Task objective — Return each line of the material verbatim.

╭─ Extracted records

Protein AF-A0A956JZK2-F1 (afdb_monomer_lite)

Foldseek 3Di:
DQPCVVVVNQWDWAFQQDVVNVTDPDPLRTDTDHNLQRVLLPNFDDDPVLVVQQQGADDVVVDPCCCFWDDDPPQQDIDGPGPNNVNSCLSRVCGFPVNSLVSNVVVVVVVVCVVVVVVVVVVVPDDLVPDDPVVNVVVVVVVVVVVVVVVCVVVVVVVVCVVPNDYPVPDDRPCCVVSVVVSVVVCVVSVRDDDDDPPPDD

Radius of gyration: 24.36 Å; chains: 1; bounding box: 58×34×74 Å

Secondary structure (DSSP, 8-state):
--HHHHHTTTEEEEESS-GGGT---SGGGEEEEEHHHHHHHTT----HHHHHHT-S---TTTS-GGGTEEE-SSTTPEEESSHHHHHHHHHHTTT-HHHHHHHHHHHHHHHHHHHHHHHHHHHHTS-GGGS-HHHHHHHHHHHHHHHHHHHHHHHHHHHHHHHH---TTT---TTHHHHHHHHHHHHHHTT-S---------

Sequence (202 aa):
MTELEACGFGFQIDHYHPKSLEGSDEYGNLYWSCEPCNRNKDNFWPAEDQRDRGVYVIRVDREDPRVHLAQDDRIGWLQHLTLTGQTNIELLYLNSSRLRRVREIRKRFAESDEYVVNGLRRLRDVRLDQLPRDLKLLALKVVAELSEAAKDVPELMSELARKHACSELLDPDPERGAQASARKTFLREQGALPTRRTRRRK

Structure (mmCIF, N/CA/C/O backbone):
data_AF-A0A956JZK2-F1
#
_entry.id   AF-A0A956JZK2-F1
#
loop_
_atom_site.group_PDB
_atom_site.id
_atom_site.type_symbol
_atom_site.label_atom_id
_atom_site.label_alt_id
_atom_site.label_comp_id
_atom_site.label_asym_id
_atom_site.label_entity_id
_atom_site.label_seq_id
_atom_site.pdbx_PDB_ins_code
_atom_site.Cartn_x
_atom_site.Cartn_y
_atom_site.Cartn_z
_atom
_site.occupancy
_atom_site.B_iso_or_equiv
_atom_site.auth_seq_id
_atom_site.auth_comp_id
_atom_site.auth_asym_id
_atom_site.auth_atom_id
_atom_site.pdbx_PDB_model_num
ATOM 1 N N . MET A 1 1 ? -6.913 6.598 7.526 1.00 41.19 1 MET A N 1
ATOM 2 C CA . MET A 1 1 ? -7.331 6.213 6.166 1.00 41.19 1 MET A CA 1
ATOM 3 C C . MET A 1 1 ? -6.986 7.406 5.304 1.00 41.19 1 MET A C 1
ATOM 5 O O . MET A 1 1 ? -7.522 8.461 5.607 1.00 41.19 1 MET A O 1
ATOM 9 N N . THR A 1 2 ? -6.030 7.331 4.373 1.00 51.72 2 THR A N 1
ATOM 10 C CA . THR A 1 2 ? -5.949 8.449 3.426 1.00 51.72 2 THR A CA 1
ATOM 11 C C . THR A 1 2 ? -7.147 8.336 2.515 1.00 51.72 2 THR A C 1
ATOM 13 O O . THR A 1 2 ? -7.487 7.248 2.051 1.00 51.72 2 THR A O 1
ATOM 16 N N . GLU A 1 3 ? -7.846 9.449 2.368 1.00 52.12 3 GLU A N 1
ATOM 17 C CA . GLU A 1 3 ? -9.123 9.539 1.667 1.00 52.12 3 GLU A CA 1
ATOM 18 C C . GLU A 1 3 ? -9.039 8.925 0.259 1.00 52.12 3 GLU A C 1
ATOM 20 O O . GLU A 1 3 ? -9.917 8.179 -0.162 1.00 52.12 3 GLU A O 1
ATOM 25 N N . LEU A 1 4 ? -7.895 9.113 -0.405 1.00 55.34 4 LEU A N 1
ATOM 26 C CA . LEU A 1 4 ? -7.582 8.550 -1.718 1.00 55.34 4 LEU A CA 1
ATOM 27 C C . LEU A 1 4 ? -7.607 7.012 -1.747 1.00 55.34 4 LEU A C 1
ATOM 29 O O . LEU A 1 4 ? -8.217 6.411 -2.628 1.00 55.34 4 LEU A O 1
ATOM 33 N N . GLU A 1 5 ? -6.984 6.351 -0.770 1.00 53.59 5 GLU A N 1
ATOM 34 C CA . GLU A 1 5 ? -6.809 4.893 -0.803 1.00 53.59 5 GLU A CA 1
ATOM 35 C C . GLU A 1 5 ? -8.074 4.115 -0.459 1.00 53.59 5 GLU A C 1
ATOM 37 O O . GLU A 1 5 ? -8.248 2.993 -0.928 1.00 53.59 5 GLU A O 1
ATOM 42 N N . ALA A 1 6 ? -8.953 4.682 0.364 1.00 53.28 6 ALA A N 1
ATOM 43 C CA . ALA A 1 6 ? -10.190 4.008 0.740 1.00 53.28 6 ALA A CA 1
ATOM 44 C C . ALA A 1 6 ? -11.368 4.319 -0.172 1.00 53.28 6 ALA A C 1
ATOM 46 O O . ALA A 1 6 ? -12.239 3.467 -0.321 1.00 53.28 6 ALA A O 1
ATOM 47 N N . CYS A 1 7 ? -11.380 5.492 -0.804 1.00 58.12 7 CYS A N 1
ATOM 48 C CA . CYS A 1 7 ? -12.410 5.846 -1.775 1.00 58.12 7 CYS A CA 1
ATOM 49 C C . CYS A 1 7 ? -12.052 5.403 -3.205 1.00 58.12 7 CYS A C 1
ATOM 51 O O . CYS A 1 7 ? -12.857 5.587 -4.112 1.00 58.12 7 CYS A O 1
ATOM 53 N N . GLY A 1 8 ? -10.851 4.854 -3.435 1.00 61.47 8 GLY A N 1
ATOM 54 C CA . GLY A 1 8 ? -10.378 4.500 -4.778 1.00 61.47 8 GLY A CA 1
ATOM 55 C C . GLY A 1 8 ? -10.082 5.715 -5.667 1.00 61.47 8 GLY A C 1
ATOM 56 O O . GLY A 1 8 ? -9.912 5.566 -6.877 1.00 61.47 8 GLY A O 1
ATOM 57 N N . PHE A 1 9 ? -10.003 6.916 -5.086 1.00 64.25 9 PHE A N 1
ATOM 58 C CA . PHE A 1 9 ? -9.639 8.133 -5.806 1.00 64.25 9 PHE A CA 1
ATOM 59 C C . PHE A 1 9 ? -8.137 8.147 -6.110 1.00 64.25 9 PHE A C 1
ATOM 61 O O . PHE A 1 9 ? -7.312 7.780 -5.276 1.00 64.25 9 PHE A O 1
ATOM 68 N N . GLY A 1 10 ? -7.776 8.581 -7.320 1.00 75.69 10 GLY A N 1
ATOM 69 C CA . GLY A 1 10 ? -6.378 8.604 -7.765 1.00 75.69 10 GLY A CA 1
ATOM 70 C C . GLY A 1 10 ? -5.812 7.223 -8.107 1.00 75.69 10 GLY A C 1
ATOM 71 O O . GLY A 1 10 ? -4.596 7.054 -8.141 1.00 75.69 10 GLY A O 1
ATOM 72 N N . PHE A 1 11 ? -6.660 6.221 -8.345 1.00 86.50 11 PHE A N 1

╰─

Your solution —
Protein AF-A0A956JZK2-F1 (afdb_monomer_lite)

Foldseek 3Di:
DQPCVVVVNQWDWAFQQDVVNVTDPDPLRTDTDHNLQRVLLPNFDDDPVLVVQQQGADDVVVDPCCCFWDDDPPQQDIDGPGPNNVNSCLSRVCGFPVNSLVSNVVVVVVVVCVVVVVVVVVVVPDDLVPDDPVVNVVVVVVVVVVVVVVVCVVVVVVVVCVVPNDYPVPDDRPCCVVSVVVSVVVCVVSVRDDDDDPPPDD

Radius of gyration: 24.36 Å; chains: 1; bounding box: 58×34×74 Å

Secondary structure (DSSP, 8-state):
--HHHHHTTTEEEEESS-GGGT---SGGGEEEEEHHHHHHHTT----HHHHHHT-S---TTTS-GGGTEEE-SSTTPEEESSHHHHHHHHHHTTT-HHHHHHHHHHHHHHHHHHHHHHHHHHHHTS-GGGS-HHHHHHHHHHHHHHHHHHHHHHHHHHHHHHHH---TTT---TTHHHHHHHHHHHHHHTT-S---------

Sequence (202 aa):
MTELEACGFGFQIDHYHPKSLEGSDEYGNLYWSCEPCNRNKDNFWPAEDQRDRGVYVIRVDREDPRVHLAQDDRIGWLQHLTLTGQTNIELLYLNSSRLRRVREIRKRFAESDEYVVNGLRRLRDVRLDQLPRDLKLLALKVVAELSEAAKDVPELMSELARKHACSELLDPDPERGAQASARKTFLREQGALPTRRTRRRK

Structure (mmCIF, N/CA/C/O backbone):
data_AF-A0A956JZK2-F1
#
_entry.id   AF-A0A956JZK2-F1
#
loop_
_atom_site.group_PDB
_atom_site.id
_atom_site.type_symbol
_atom_site.label_atom_id
_atom_site.label_alt_id
_atom_site.label_comp_id
_atom_site.label_asym_id
_atom_site.label_entity_id
_atom_site.label_seq_id
_atom_site.pdbx_PDB_ins_code
_atom_site.Cartn_x
_atom_site.Cartn_y
_atom_site.Cartn_z
_atom
_site.occupancy
_atom_site.B_iso_or_equiv
_atom_site.auth_seq_id
_atom_site.auth_comp_id
_atom_site.auth_asym_id
_atom_site.auth_atom_id
_atom_site.pdbx_PDB_model_num
ATOM 1 N N . MET A 1 1 ? -6.913 6.598 7.526 1.00 41.19 1 MET A N 1
ATOM 2 C CA . MET A 1 1 ? -7.331 6.213 6.166 1.00 41.19 1 MET A CA 1
ATOM 3 C C . MET A 1 1 ? -6.986 7.406 5.304 1.00 41.19 1 MET A C 1
ATOM 5 O O . MET A 1 1 ? -7.522 8.461 5.607 1.00 41.19 1 MET A O 1
ATOM 9 N N . THR A 1 2 ? -6.030 7.331 4.373 1.00 51.72 2 THR A N 1
ATOM 10 C CA . THR A 1 2 ? -5.949 8.449 3.426 1.00 51.72 2 THR A CA 1
ATOM 11 C C . THR A 1 2 ? -7.147 8.336 2.515 1.00 51.72 2 THR A C 1
ATOM 13 O O . THR A 1 2 ? -7.487 7.248 2.051 1.00 51.72 2 THR A O 1
ATOM 16 N N . GLU A 1 3 ? -7.846 9.449 2.368 1.00 52.12 3 GLU A N 1
ATOM 17 C CA . GLU A 1 3 ? -9.123 9.539 1.667 1.00 52.12 3 GLU A CA 1
ATOM 18 C C . GLU A 1 3 ? -9.039 8.925 0.259 1.00 52.12 3 GLU A C 1
ATOM 20 O O . GLU A 1 3 ? -9.917 8.179 -0.162 1.00 52.12 3 GLU A O 1
ATOM 25 N N . LEU A 1 4 ? -7.895 9.113 -0.405 1.00 55.34 4 LEU A N 1
ATOM 26 C CA . LEU A 1 4 ? -7.582 8.550 -1.718 1.00 55.34 4 LEU A CA 1
ATOM 27 C C . LEU A 1 4 ? -7.607 7.012 -1.747 1.00 55.34 4 LEU A C 1
ATOM 29 O O . LEU A 1 4 ? -8.217 6.411 -2.628 1.00 55.34 4 LEU A O 1
ATOM 33 N N . GLU A 1 5 ? -6.984 6.351 -0.770 1.00 53.59 5 GLU A N 1
ATOM 34 C CA . GLU A 1 5 ? -6.809 4.893 -0.803 1.00 53.59 5 GLU A CA 1
ATOM 35 C C . GLU A 1 5 ? -8.074 4.115 -0.459 1.00 53.59 5 GLU A C 1
ATOM 37 O O . GLU A 1 5 ? -8.248 2.993 -0.928 1.00 53.59 5 GLU A O 1
ATOM 42 N N . ALA A 1 6 ? -8.953 4.682 0.364 1.00 53.28 6 ALA A N 1
ATOM 43 C CA . ALA A 1 6 ? -10.190 4.008 0.740 1.00 53.28 6 ALA A CA 1
ATOM 44 C C . ALA A 1 6 ? -11.368 4.319 -0.172 1.00 53.28 6 ALA A C 1
ATOM 46 O O . ALA A 1 6 ? -12.239 3.467 -0.321 1.00 53.28 6 ALA A O 1
ATOM 47 N N . CYS A 1 7 ? -11.380 5.492 -0.804 1.00 58.12 7 CYS A N 1
ATOM 48 C CA . CYS A 1 7 ? -12.410 5.846 -1.775 1.00 58.12 7 CYS A CA 1
ATOM 49 C C . CYS A 1 7 ? -12.052 5.403 -3.205 1.00 58.12 7 CYS A C 1
ATOM 51 O O . CYS A 1 7 ? -12.857 5.587 -4.112 1.00 58.12 7 CYS A O 1
ATOM 53 N N . GLY A 1 8 ? -10.851 4.854 -3.435 1.00 61.47 8 GLY A N 1
ATOM 54 C CA . GLY A 1 8 ? -10.378 4.500 -4.778 1.00 61.47 8 GLY A CA 1
ATOM 55 C C . GLY A 1 8 ? -10.082 5.715 -5.667 1.00 61.47 8 GLY A C 1
ATOM 56 O O . GLY A 1 8 ? -9.912 5.566 -6.877 1.00 61.47 8 GLY A O 1
ATOM 57 N N . PHE A 1 9 ? -10.003 6.916 -5.086 1.00 64.25 9 PHE A N 1
ATOM 58 C CA . PHE A 1 9 ? -9.639 8.133 -5.806 1.00 64.25 9 PHE A CA 1
ATOM 59 C C . PHE A 1 9 ? -8.137 8.147 -6.110 1.00 64.25 9 PHE A C 1
ATOM 61 O O . PHE A 1 9 ? -7.312 7.780 -5.276 1.00 64.25 9 PHE A O 1
ATOM 68 N N . GLY A 1 10 ? -7.776 8.581 -7.320 1.00 75.69 10 GLY A N 1
ATOM 69 C CA . GLY A 1 10 ? -6.378 8.604 -7.765 1.00 75.69 10 GLY A CA 1
ATOM 70 C C . GLY A 1 10 ? -5.812 7.223 -8.107 1.00 75.69 10 GLY A C 1
ATOM 71 O O . GLY A 1 10 ? -4.596 7.054 -8.141 1.00 75.69 10 GLY A O 1
ATOM 72 N N . PHE A 1 11 ? -6.660 6.221 -8.345 1.00 86.50 11 PHE A N 1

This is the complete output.